5. Keep Expenses Low

Most investors don’t realize how much difference high expenses make to their portfolio. Take a look at the what happens to your returns with a 1% higher expense ratio; On a $100k investment over 30 years, a .4% expense ratio vs. a 1.4% ratio, seems like only 1%. It adds up to $146k lost in fees!!!

The bottom-line: over a 30 year period, expenses of 1% can cost your portfolio dearly.  Vanguard is a good example of a company that offers some of the lowest fees around to retail investors!

6. Do Not Forget About Compounding


Compounding is a powerful financial concept but it needs time to take hold. It is like planting a young fruit tree, it takes time for the fruit to mature and arrive. I specifically like the power of dividend growth compounding. Basically, every dollar made over time that is reinvested makes even more dollars. Make sure you enable DRIP (dividend reinvestment in your brokerage for dividend stocks and ETFs). I have seen this work effectively with my positions in Realty Income (O) & Pfizer (PFE) over the years. The share prices have done ok, but the dividends have kept coming and I had them reinvested. During down times they bought more shares and during the up times those increased number of shares rose the entire accounts value.

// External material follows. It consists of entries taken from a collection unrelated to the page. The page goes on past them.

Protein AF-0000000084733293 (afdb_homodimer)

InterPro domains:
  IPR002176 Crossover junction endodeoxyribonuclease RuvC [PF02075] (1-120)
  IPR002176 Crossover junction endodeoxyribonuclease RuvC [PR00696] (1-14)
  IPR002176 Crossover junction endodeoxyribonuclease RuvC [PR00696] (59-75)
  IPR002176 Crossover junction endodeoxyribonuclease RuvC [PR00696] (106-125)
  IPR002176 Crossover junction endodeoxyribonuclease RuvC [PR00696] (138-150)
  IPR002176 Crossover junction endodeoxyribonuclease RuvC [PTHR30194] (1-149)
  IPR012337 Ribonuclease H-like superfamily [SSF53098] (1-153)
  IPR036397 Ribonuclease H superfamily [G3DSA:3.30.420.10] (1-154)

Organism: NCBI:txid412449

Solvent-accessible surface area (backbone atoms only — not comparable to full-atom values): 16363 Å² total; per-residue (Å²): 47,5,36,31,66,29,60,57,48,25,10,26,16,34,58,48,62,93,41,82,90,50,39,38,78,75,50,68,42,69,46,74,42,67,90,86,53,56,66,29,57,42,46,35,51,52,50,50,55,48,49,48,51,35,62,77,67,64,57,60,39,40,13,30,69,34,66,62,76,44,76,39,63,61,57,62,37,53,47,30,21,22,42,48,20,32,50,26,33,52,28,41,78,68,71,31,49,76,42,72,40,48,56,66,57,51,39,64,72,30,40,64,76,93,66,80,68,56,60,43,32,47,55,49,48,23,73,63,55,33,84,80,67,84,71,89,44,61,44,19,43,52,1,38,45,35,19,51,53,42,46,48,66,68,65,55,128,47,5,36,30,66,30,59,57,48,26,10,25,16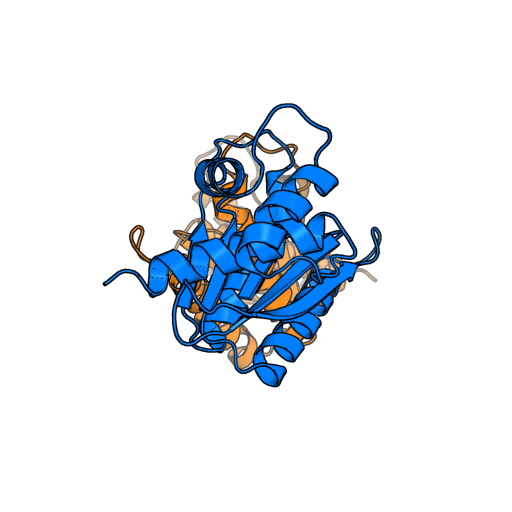,35,58,48,64,94,42,82,87,52,41,38,77,75,49,69,41,67,46,74,42,67,90,86,54,57,66,30,57,44,46,35,54,52,50,51,54,49,49,50,51,37,63,75,68,62,58,61,37,40,13,31,68,33,66,61,79,44,76,40,62,61,56,62,36,54,46,29,21,22,44,48,20,31,50,26,32,52,27,41,77,68,69,29,47,73,42,72,40,49,56,67,58,51,39,64,72,29,40,66,77,93,67,79,69,56,59,44,32,48,53,48,45,22,72,64,55,32,85,80,67,83,70,90,44,59,44,20,44,52,2,38,45,33,18,51,52,44,47,47,64,68,66,55,127

Sequence (314 aa):
MGVDPGLARTGWAVVSGESFQRLSFDDGGTIKTAAGGLLHERIGAICGELEEAIRRHGVSALAVEDHFSRRSAPGVGHLLGPVIGAVALLAFRNRLTFLLIPPKELKHRVTGTGEAGKAALIRSLSFWFGPEIDIGTTHEGDALGLAFLGYGRLDRPMGVDPGLARTGWAVVSGESFQRLSFDDGGTIKTAAGGLLHERIGAICGELEEAIRRHGVSALAVEDHFSRRSAPGVGHLLGPVIGAVALLAFRNRLTFLLIPPKELKHRVTGTGEAGKAALIRSLSFWFGPEIDIGTTHEGDALGLAFLGYGRLDRP

Radius of gyration: 21.24 Å; Cα contacts (8 Å, |Δi|>4): 630; chains: 2; bounding box: 38×64×51 Å

Foldseek 3Di:
DFWEFFLQKIKAWDWDDPALQGIATDDIDIDGDDPPDDSVVSLVSVLVVVLVVCVVVVAQAYFYEDPVPPPDDDPPCVGGVVNVVSVVVSCVVVVHHYHYDYPVVLCVQQVDDDPDQQVSNLVSVCVRHNPPDDDDDSNNSSRSSRNSVVRVVVNDD/DFWEFFLQKIKAWDWDDPALQGIATDDIDIDGDDPPDDSVVSLVSVLVVVLVVCVVVVAQAYFYEDPPPPPDDDPVCVGGVVNVVSVVVSCVVVVHHYHYDYPVRLCVQQVDDDDDQQVSNLVSVCVRHNPPDDDDDSNNSSRSSRNSVVRVVVNDD

pLDDT: mean 84.13, std 15.76, range [41.25, 98.38]

Secondary structure (DSSP, 8-state):
-EEE--SSEEEEEEEEESSGGGEEEEEEEEEE--TTS-HHHHHHHHHHHHHHHHHHHT--EEEEE--SSS---TTHHHHHHHHHHHHHHHHHHTT-EEEEEPHHHHHHHHS-SSS-HHHHHHHHHHHHH-TT----SHHHHHHHHHHHHHHHHHH--/-EEE--SSEEEEEEEEESSGGGEEEEEEEEEE--TTS-HHHHHHHHHHHHHHHHHHHT--EEEEE--SSS---TTHHHHHHHHHHHHHHHHHHTT-EEEEEPHHHHHHHHS-SSS-HHHHHHHHHHHHH-TT----SHHHHHHHHHHHHHHHHHH--

Structure (mmCIF, N/CA/C/O backbone):
data_AF-0000000084733293-model_v1
#
loop_
_entity.id
_entity.type
_entity.pdbx_description
1 polymer 'Probable crossover junction endodeoxyribonuclease (RuvC)'
#
loop_
_atom_site.group_PDB
_atom_site.id
_atom_site.type_symbol
_atom_site.label_atom_id
_atom_site.label_alt_id
_atom_site.label_comp_id
_atom_site.label_asym_id
_atom_site.label_entity_id
_atom_site.label_seq_id
_atom_site.pdbx_PDB_ins_code
_atom_site.Cartn_x
_atom_site.Cartn_y
_atom_site.Cartn_z
_atom_site.occupancy
_atom_site.B_iso_or_equiv
_atom_site.auth_seq_id
_atom_site.auth_comp_id
_atom_site.auth_asym_id
_atom_site.auth_atom_id
_atom_site.pdbx_PDB_model_num
ATOM 1 N N . MET A 1 1 ? -3.35 -14.102 -11.242 1 98.06 1 MET A N 1
ATOM 2 C CA . MET A 1 1 ? -1.944 -13.852 -10.938 1 98.06 1 MET A CA 1
ATOM 3 C C . MET A 1 1 ? -1.698 -13.898 -9.43 1 98.06 1 MET A C 1
ATOM 5 O O . MET A 1 1 ? -2.475 -13.344 -8.648 1 98.06 1 MET A O 1
ATOM 9 N N . GLY A 1 2 ? -0.739 -14.664 -9.047 1 97.12 2 GLY A N 1
ATOM 10 C CA . GLY A 1 2 ? -0.28 -14.672 -7.664 1 97.12 2 GLY A CA 1
ATOM 11 C C . GLY A 1 2 ? 0.852 -13.695 -7.406 1 97.12 2 GLY A C 1
ATOM 12 O O . GLY A 1 2 ? 1.719 -13.5 -8.258 1 97.12 2 GLY A O 1
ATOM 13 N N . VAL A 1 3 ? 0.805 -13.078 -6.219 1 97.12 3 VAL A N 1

7. Anticipate Market Volatility and Use Risk Management

Why invest in 2023? Markets are unpredictable and volatile, you say. One day up, one day down and on and on. You can control your portfolio volatility but you cannot control the inevitable volatility of investment markets. Therefore, you should be prepared to take advantage of investment opportunities. At the same time, you need to be cognizant of overvalued assets and be willing to move to cash when conditions are unfavorable. Admittedly, this is not easy, but with a sound approach it can be done in many conditions.  

Manage Your Own Destiny

There are all kinds of investment advisors out there that will lead people astray. We need to educate ourselves and take charge of our own financial situation. And this is not easy in a sometimes confusing environment with a lot of noise. We want less noise and more signal. Technology and the internet have brought down transaction costs and provide the means to get information and guidance at a very low cost. There has never been a better time period for the self-directed investor who is willing to put a little effort into investing. But, in order for this to be successful we need to manage our emotions and increase our financial intelligence. This is why I invest in 2023!